A new memoir, “Corrections in Ink,” seeks improve the criminal justice system

A new memoir by Keri Blakinger is written from experience.

“Corrections in Ink” got a glowing New York Times review, calling it a “riveting story about suffering, recovery and redemption.”

Blakinger had a Harvard-educated lawyer father and a Cornell-educated grade-school-teacher mother. She did all sorts of childhood activities. She was an award-winninf straight A student.

But what started with bullying turned to self destruction and cutting. She turned to alcohol, Adderall and Ecstasy. She developed an eating disorder. She began using crack and heroin. She attempted suicide.

Blakinger was eventually convicted of criminal possession of a controlled substance, which was heroin, and spent almost two years in jails and prisons.

“The things that scare you in jail are not what you expect them to be. It’s not getting shanked. It’s not dropping the soap. Instead, these are things that keep you up all night: What does the fact that you ended up here say about you as a person? Does it mean you are bad? Or just bad at life?” she writes in the book.

In prison, she committed herself to programs and counseling that led to recovery. She was released when she was 28.

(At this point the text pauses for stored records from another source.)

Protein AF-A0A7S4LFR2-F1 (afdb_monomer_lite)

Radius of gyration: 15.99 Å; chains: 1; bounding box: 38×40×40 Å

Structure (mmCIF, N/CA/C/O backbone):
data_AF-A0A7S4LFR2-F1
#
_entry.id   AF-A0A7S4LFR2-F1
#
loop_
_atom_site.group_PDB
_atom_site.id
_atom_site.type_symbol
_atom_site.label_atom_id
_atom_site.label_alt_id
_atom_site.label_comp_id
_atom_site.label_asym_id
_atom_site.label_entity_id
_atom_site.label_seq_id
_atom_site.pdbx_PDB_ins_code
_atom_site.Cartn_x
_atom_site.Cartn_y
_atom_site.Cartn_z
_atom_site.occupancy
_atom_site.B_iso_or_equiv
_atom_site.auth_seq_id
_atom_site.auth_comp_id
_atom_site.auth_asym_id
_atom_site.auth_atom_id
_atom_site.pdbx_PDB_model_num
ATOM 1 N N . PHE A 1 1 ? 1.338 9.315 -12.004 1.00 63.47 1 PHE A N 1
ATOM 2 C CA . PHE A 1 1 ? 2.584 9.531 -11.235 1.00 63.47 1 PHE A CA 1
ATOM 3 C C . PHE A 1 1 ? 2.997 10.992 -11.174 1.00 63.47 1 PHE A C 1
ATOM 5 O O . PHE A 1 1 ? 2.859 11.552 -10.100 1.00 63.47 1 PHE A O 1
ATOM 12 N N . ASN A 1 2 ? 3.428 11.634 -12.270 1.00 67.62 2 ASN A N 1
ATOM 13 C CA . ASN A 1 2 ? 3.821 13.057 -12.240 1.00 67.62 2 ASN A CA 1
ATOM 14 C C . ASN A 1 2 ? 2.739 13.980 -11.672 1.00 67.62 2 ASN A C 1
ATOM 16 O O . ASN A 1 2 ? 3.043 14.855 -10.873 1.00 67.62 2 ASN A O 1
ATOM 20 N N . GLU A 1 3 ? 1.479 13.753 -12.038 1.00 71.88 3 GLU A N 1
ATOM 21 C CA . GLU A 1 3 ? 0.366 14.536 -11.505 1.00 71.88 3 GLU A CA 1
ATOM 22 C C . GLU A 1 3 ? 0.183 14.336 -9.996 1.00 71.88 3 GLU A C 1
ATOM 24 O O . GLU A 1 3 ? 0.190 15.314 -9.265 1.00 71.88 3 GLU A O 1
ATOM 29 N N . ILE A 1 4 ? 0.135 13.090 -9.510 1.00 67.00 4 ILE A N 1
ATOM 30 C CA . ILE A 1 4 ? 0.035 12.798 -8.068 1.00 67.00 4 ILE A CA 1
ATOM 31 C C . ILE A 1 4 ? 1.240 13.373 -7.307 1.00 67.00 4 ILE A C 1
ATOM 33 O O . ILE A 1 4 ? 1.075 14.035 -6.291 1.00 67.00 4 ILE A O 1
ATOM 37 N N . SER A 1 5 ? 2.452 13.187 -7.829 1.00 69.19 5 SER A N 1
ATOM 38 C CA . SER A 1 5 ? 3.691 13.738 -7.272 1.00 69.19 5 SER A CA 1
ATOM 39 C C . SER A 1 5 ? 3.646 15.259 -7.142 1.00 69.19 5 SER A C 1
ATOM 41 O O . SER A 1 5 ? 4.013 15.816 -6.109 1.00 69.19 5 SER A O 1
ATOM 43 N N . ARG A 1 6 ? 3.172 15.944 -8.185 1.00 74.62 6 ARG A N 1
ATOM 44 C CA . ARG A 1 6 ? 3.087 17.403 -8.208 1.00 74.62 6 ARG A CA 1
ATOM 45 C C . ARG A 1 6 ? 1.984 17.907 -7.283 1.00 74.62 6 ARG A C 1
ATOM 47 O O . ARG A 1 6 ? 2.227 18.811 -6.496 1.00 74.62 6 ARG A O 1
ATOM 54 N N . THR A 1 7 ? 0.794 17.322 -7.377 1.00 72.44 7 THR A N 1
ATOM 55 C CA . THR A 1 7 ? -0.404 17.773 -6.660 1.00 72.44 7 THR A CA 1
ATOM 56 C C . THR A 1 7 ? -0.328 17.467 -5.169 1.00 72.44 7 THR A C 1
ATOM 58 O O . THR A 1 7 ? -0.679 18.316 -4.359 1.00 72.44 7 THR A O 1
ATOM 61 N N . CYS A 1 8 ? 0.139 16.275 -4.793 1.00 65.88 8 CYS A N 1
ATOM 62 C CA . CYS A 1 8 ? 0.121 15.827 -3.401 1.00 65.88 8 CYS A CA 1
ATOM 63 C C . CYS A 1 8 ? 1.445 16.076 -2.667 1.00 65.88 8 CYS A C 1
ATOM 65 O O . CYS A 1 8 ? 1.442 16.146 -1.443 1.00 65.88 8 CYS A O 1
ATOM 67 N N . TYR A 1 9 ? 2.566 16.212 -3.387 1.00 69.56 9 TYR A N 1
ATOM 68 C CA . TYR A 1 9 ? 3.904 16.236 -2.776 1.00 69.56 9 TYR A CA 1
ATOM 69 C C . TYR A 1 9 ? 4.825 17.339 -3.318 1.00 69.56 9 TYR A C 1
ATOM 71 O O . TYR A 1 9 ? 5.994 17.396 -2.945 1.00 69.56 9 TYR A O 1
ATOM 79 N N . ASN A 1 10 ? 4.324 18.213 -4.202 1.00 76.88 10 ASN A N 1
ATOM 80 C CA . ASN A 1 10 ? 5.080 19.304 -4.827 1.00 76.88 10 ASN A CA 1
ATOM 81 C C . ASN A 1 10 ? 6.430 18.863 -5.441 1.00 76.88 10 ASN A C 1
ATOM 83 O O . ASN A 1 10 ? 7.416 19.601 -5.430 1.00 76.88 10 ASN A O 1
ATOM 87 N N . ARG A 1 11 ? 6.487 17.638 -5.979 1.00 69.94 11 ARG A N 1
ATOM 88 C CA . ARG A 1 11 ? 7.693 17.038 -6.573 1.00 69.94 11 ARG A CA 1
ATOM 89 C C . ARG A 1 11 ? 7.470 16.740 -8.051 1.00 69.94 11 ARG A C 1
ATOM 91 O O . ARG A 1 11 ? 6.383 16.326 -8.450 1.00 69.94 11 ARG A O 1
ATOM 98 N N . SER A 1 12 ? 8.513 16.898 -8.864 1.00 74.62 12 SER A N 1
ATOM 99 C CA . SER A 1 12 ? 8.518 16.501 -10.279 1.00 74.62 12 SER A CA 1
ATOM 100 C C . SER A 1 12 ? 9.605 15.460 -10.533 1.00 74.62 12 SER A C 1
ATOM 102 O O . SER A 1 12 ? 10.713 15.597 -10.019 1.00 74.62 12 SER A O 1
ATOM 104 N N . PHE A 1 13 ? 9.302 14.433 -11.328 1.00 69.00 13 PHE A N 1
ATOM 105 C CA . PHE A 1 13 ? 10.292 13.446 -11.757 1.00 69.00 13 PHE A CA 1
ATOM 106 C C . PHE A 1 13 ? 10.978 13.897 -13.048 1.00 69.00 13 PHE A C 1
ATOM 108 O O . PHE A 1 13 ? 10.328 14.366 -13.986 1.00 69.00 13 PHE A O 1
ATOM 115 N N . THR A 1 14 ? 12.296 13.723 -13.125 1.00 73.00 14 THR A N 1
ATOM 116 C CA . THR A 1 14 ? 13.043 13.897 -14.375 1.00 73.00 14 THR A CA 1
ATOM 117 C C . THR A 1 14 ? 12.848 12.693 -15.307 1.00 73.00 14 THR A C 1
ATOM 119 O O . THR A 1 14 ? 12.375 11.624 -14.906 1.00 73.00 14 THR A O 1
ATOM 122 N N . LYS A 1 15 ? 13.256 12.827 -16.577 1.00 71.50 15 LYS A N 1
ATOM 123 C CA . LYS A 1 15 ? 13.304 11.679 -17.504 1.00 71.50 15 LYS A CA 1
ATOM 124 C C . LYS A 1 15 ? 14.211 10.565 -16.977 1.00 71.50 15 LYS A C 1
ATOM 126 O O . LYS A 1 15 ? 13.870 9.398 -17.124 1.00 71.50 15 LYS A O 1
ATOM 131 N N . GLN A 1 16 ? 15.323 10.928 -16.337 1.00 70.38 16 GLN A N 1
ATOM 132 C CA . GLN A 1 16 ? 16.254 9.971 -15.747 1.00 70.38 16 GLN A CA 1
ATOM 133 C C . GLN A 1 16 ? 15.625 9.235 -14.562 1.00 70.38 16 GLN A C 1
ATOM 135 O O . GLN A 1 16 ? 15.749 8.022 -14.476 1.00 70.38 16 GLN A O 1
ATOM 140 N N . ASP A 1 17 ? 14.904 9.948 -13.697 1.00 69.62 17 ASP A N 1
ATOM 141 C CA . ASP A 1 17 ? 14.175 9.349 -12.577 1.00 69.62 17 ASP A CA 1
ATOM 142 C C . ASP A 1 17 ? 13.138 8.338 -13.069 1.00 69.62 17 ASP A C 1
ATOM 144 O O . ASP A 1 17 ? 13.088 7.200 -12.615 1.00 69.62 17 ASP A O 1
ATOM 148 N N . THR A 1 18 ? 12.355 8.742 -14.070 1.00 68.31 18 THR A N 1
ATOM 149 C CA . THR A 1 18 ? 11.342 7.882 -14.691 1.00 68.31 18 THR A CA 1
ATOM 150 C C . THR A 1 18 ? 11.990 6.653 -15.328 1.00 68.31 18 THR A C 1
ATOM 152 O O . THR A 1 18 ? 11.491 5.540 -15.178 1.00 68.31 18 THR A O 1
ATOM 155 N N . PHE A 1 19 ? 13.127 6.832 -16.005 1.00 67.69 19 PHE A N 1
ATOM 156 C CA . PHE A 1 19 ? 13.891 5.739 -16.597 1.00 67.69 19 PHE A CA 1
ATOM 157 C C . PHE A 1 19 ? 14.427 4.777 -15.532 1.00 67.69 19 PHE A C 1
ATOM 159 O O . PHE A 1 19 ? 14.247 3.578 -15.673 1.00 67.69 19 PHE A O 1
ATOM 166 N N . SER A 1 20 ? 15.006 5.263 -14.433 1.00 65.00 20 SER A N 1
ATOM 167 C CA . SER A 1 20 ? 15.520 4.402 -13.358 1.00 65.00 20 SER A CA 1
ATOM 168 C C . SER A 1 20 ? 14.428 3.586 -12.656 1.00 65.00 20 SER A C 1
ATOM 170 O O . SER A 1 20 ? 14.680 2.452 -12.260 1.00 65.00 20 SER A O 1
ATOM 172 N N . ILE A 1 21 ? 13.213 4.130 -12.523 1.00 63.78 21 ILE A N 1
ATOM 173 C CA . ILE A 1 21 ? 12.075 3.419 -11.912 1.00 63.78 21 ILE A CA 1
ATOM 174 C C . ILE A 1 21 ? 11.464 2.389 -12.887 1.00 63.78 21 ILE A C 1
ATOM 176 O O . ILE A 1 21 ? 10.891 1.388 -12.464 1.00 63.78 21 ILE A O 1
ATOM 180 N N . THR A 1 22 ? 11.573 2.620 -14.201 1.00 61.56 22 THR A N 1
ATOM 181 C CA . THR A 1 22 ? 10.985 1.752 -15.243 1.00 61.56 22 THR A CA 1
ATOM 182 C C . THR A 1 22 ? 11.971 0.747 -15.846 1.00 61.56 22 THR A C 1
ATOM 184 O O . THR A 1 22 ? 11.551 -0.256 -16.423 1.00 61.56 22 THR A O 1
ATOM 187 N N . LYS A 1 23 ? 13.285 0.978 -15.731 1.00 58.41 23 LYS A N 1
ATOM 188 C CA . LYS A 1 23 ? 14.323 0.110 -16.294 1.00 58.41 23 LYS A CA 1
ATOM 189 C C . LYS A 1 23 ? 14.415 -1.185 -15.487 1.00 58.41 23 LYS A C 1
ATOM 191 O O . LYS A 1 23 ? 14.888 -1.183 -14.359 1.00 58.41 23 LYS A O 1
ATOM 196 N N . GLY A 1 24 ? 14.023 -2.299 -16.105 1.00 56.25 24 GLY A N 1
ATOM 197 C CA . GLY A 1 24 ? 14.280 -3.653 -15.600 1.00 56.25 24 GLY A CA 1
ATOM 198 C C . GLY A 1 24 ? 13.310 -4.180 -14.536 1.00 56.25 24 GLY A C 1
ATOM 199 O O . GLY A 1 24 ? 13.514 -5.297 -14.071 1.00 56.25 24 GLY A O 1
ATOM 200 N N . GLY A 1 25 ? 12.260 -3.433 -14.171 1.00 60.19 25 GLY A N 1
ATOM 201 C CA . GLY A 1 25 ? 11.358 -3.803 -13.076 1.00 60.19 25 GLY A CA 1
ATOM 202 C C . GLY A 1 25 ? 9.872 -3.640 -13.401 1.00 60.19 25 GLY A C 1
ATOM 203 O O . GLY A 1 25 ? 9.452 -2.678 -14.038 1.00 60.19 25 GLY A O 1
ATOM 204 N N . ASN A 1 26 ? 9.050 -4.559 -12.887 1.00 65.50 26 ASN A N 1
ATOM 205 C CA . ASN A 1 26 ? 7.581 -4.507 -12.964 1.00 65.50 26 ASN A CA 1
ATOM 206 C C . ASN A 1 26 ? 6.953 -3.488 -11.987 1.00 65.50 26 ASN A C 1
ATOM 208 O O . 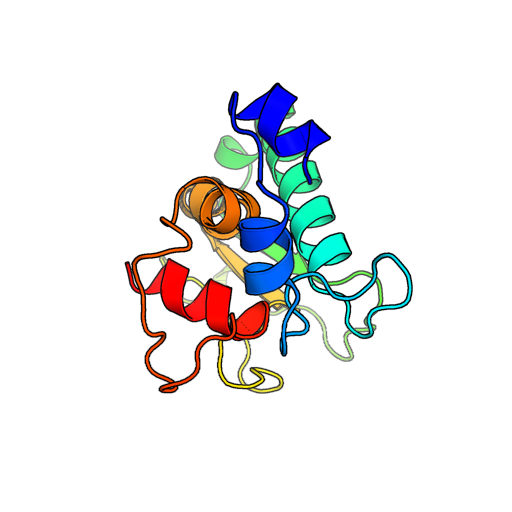ASN A 1 26 ? 5.728 -3.443 -11.864 1.00 65.50 26 ASN A O 1
ATOM 212 N N . LEU A 1 27 ? 7.763 -2.680 -11.287 1.00 69.56 27 LEU A N 1
ATOM 213 C CA . LEU A 1 27 ? 7.311 -1.737 -10.259 1.00 69.56 27 LEU A CA 1
ATOM 214 C C . LEU A 1 27 ? 6.275 -0.749 -10.801 1.00 69.56 27 LEU A C 1
ATOM 216 O O . LEU A 1 27 ? 5.232 -0.558 -10.193 1.00 69.56 27 LEU A O 1
ATOM 220 N N . LEU A 1 28 ? 6.516 -0.187 -11.987 1.00 70.88 28 LEU A N 1
ATOM 221 C CA . LEU A 1 28 ? 5.535 0.633 -12.711 1.00 70.88 28 LEU A CA 1
ATOM 222 C C . LEU A 1 28 ? 4.865 -0.113 -13.873 1.00 70.88 28 LEU A C 1
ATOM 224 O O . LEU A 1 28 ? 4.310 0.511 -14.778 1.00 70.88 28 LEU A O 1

While incarcerated Blakinger witnessed and experienced abuse and inhumane conditions. She began studying and writing about the criminal justice system. She writes a column for The Marshall Project. The Washington Post put her on a reporting team that won a National Magazine Award for coverage of women’s jails.

She wants to make good now, make up for the lost time, she says, her life is now about undoing the lost time and helping others with her memoir better understand what happens inside America’s criminal justice system.